One supposes that there was no discussion that night or in the ensuing days about how four years of legislative obstruction might further the financial uncertainty and insecurity of the American middle- and working-classes, not to mention America’s poor. Or, about how it might dash the retirement dreams of hundreds of thousands of fifty-somethings as well as the career dreams of hundreds of thousands of twenty-somethings.
But a discussion of that supposition is perhaps for another day. Or, more probably, given that Republicans and their minions have not, in the past six years, either introduced or supported a single piece of legislation directed at helping anyone other than the wealthiest of the wealthy, not.
In the six years since their plotting began, the Republican Clown Show in the U.S. House and the GOP Caucus in the U.S. Senate have meticulously followed every detail of the plan, including the addition made by Jim DeMint---by then having resigned his Senate seat in order to transition the Heritage Foundation from a sometimes respectable conservative “think-tank” into a purely political mouthpiece for far-right elements and big-money interests of the Republican Party---in the run-up to the presidential election of 2012, when he sent every congressional Republican a letter advising him/her to “investigate and litigate, but don’t legislate.” In other words, don’t allow the country to do anything other than tread water but cover your malfeasance with a flurry of headline-grabbing “investigations” of phony “scandals.”
Thus, while John Boehner and his Clown Show were spending over $55 million of taxpayer funds to vote over 50 times to repeal the Affordable Care Act, they were refusing to allow presidential initiatives intended to spur economic growth and create jobs---the American Jobs Act, the Infrastructure Bank Bill, to name two---to even be discussed in committee, much less brought to the floor for a vote. They were also sending over 300 DOA deregulatory bills (gutting environmental, worker rights, worker safety, and wage guarantee regulations)---most passed on straight, party-line votes---to the Senate and, with straight faces, terming them “economic growth” and “job-creating” bills.

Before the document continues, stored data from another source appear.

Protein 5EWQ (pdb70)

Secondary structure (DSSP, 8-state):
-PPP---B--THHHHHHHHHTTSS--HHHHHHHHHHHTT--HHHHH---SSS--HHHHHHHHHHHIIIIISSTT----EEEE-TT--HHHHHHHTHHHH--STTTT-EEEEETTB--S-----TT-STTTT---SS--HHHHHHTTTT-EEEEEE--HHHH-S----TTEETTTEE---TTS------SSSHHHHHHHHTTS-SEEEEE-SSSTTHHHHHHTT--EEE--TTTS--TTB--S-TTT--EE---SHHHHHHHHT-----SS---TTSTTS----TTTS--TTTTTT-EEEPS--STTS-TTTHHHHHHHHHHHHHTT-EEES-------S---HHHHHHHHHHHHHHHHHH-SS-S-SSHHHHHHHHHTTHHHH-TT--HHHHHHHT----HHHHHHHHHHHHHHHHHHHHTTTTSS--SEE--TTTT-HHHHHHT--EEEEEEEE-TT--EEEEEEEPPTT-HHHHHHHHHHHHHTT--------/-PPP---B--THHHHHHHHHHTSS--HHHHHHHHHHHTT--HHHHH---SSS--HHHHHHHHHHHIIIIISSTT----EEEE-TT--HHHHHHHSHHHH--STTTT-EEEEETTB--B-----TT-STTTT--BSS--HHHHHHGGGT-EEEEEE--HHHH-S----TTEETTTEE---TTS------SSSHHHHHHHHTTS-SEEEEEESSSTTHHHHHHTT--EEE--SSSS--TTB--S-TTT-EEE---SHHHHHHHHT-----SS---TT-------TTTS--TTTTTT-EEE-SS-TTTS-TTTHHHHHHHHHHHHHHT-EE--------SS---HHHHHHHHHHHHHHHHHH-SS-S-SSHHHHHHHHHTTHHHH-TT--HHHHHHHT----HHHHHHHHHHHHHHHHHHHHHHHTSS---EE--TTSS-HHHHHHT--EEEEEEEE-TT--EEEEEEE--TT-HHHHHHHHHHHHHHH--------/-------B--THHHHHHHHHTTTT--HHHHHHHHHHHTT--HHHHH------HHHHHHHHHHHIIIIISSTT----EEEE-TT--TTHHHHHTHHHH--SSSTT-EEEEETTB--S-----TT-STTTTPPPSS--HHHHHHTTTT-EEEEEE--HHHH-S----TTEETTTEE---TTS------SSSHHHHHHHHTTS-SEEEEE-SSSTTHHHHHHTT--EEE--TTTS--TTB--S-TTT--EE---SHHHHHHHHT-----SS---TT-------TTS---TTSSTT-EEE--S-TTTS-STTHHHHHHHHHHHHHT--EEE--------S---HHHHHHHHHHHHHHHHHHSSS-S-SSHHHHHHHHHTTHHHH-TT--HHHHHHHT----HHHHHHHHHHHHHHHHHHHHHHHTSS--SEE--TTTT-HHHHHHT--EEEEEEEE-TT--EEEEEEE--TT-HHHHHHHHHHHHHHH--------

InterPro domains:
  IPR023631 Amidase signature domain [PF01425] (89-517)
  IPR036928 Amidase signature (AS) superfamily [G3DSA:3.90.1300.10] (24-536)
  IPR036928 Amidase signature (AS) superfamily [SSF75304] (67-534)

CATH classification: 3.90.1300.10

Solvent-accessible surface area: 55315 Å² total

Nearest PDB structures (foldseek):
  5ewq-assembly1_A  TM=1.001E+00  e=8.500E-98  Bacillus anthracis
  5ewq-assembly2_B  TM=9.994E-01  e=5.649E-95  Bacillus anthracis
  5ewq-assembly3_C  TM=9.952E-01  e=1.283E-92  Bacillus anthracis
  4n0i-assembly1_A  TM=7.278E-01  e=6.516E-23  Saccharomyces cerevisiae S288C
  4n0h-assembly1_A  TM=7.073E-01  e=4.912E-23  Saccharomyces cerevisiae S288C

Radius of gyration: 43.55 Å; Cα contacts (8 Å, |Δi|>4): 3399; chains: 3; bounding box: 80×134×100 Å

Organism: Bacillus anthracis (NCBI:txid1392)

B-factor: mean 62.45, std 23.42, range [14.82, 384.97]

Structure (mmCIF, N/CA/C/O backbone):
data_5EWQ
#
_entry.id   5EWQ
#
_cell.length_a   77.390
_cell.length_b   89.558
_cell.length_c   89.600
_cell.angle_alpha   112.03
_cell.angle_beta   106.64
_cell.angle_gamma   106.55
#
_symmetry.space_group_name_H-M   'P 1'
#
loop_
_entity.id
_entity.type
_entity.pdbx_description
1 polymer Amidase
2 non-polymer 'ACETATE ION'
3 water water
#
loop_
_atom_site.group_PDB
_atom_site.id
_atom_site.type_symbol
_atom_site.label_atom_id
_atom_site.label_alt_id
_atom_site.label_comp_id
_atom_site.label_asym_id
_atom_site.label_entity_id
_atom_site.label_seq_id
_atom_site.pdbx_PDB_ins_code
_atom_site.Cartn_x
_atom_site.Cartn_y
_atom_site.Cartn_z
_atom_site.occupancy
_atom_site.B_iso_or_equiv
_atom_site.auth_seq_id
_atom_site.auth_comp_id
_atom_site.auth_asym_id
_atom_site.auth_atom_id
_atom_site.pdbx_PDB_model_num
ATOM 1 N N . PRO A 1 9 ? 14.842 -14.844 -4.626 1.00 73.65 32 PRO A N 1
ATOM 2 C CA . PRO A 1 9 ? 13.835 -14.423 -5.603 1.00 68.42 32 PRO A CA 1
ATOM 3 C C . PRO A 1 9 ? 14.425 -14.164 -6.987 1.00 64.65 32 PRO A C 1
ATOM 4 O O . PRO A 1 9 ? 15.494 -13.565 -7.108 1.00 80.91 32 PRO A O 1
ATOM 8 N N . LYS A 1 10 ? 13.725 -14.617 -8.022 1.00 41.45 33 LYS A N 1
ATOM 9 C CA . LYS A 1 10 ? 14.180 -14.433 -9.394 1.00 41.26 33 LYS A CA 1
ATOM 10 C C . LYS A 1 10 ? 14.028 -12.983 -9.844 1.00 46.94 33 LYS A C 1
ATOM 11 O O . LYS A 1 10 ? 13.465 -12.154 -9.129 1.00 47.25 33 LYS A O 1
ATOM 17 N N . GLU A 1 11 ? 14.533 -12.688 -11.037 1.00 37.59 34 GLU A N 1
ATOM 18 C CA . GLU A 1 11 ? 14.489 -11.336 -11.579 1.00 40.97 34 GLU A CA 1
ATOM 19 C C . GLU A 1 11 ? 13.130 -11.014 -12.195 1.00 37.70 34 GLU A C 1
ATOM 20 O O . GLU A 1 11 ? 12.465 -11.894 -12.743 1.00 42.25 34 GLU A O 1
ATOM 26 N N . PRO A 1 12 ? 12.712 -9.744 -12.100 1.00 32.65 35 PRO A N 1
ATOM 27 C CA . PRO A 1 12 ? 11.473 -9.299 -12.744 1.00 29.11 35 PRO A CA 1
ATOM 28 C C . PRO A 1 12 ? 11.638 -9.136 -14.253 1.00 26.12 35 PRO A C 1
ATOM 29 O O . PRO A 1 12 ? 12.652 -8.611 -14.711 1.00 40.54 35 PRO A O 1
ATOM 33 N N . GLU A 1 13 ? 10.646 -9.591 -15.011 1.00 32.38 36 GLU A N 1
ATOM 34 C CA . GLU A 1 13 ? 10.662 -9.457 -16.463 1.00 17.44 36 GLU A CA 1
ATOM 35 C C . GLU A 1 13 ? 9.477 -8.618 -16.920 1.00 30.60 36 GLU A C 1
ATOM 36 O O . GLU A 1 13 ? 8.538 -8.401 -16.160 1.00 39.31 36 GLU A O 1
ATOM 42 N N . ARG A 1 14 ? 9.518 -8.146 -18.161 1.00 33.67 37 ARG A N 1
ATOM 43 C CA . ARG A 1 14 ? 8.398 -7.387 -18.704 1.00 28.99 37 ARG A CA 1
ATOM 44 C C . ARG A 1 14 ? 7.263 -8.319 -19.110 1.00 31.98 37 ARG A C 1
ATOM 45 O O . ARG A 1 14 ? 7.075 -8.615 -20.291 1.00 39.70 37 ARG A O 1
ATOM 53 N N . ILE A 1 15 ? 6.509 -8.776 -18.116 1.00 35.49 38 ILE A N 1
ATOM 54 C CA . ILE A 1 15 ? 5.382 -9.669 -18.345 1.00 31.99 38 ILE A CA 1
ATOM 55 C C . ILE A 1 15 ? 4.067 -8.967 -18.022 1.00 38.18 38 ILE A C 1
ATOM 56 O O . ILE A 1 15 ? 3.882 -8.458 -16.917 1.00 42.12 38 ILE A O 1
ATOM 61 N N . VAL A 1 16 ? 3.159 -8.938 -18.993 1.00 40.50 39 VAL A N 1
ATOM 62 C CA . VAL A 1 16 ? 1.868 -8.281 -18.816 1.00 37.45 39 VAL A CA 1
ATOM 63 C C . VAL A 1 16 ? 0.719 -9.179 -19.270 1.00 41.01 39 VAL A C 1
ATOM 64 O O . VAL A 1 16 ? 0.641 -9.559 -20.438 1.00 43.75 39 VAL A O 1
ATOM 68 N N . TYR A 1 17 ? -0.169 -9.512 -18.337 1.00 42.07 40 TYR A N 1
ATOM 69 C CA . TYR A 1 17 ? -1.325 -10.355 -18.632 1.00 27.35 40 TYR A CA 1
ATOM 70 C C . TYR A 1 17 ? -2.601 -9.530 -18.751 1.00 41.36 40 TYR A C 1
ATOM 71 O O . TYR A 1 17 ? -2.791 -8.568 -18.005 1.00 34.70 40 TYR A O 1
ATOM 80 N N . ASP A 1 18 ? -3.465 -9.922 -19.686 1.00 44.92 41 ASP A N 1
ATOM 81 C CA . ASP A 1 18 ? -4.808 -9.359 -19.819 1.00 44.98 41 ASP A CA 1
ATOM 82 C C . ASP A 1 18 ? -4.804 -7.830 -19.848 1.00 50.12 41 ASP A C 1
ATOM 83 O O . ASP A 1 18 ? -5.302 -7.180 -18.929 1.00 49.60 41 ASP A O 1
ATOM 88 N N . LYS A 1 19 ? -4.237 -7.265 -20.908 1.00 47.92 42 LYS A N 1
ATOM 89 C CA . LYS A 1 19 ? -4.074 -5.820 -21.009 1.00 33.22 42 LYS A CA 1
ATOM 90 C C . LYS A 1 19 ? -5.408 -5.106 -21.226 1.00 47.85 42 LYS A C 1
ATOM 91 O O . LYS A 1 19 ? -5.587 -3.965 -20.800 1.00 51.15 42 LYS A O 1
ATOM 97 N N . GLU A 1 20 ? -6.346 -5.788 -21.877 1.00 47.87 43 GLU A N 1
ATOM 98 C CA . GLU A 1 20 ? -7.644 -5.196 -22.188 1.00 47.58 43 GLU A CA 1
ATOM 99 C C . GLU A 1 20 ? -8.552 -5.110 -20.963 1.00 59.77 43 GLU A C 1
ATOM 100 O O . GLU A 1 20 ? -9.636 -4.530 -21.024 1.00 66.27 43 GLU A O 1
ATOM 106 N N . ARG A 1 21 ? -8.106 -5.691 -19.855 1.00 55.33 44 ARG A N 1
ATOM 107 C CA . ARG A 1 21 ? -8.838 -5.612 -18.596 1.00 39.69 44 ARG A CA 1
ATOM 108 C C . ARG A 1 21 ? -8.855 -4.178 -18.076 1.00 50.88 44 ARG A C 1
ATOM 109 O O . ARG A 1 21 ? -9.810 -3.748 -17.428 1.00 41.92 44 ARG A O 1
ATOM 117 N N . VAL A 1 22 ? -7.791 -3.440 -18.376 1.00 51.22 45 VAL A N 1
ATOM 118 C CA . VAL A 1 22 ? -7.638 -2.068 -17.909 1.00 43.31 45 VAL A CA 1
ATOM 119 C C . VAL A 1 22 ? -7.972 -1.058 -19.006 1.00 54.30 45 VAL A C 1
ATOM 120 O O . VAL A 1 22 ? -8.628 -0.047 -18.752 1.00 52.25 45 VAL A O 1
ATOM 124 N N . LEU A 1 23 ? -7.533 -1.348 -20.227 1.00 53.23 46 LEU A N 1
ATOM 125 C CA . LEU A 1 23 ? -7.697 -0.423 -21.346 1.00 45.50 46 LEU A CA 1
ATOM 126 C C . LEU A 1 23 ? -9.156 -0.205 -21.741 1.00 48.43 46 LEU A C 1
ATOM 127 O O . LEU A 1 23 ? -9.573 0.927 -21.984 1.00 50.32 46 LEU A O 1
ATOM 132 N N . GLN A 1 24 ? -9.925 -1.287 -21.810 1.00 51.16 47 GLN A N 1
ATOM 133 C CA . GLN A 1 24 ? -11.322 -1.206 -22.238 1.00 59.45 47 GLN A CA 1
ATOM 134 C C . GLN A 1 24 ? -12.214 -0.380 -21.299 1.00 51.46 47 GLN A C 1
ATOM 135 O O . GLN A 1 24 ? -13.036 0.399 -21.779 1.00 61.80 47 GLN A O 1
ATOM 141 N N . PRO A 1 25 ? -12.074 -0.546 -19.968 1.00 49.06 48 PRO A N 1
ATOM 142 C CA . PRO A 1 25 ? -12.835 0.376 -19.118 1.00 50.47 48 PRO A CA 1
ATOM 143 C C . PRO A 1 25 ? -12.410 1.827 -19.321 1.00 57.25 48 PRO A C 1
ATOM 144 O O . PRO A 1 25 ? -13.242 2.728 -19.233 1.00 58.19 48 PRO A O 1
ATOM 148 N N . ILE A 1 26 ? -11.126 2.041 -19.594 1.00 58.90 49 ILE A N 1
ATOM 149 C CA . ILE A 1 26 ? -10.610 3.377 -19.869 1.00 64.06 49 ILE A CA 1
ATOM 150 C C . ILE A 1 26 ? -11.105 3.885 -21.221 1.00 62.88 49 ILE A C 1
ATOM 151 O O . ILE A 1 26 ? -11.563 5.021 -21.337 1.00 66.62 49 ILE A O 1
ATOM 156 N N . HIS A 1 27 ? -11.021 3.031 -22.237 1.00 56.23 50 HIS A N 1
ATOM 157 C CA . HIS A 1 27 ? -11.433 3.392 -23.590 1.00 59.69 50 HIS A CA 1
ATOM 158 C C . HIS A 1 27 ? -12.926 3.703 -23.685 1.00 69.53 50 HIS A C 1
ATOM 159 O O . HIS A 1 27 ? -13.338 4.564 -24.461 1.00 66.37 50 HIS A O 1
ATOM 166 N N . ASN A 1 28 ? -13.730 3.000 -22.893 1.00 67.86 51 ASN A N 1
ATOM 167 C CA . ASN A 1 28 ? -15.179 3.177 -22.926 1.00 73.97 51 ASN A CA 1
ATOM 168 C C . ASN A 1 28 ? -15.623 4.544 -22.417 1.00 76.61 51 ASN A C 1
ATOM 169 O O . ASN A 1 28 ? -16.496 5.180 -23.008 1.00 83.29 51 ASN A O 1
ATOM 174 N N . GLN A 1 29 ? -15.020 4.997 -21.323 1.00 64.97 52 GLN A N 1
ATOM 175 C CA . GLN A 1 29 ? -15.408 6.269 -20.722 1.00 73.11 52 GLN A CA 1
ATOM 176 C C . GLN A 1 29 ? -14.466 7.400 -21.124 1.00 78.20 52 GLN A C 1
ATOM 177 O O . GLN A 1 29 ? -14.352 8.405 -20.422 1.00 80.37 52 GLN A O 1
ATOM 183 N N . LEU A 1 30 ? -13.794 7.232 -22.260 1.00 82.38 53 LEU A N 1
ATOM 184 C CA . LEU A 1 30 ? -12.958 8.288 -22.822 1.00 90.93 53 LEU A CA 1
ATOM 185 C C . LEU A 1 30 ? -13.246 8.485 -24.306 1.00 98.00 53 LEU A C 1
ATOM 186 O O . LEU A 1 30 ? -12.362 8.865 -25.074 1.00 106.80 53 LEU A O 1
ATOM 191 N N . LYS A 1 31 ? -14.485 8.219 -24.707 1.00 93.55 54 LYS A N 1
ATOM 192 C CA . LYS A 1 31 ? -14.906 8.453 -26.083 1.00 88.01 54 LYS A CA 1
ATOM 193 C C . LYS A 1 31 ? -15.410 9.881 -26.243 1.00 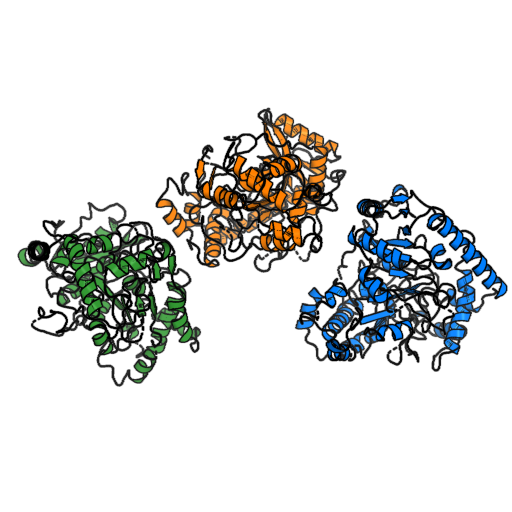96.58 54 LYS A C 1
ATOM 194 O O . LYS A 1 31 ? -15.154 10.532 -27.255 1.00 94.69 54 LYS A O 1
ATOM 200 N N . GLY A 1 32 ? -16.126 10.363 -25.232 1.00 114.75 55 GLY A N 1
ATOM 201 C CA . GLY A 1 32 ? -16.638 11.720 -25.237 1.00 132.79 55 GLY A CA 1
ATOM 202 C C . GLY A 1 32 ? -15.786 12.653 -24.400 1.00 137.90 55 GLY A C 1
ATOM 203 O O . GLY A 1 32 ? -16.288 13.337 -23.508 1.00 146.35 55 GLY A O 1
ATOM 204 N N . ILE A 1 33 ? -14.489 12.678 -24.690 1.00 129.37 56 ILE A N 1
ATOM 205 C CA . ILE A 1 33 ? -13.557 13.536 -23.968 1.00 117.22 56 ILE A CA 1
ATOM 206 C C . ILE A 1 33 ? -12.617 14.242 -24.947 1.00 99.43 56 ILE A C 1
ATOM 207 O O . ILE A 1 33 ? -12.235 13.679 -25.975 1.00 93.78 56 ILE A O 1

Meanwhile, Mitch McConnell was authoring over 550 filibusters in the Senate. To put that into perspective, consider that Lyndon Johnson, during his six years as Majority Leader of the Senate, faced one filibuster.
McConnell, smilingly taking pride in his obstructionist efforts, began to reference himself as “the guardian of gridlock” and even admitted that the gridlock for which he and his fellow Republicans were responsible was meant to fulfill the goal set by him and other GOP leaders on the night of the president’s first inauguration; i.e., to make him a “one-term president” and/or to deny him any presidential legitimacy.
While spectacularly unsuccessful in their effort to achieve those two goals, it cannot be denied that Boehner, McConnell and their fellow members of the Crazy Caucus were spectacularly successful at using government paralysis to minimize recovery gains for those Americans most hurt by the recession and maximize recovery gains for those wealthy Americans who have actually profited from the economy’s decimation.
Which makes it all the more amazing that, when Republicans sat down to devise their political plan for the 2014 mid-terms, they decided, on the one hand, to proudly take credit for the gridlock/obstruction that prevented the president’s policy proposals from even receiving a hearing in Congress while, on the other hand, blaming the president for the very gridlock/obstruction for which they were proudly taking credit.
Hence, the truth of the lie: Mitch McConnell, John Boehner and the Republican power/money structure swept the 2014 mid-terms by fooling Americans into believing that the president was responsible for the only Republican success of the past six years---bringing the country to a complete halt.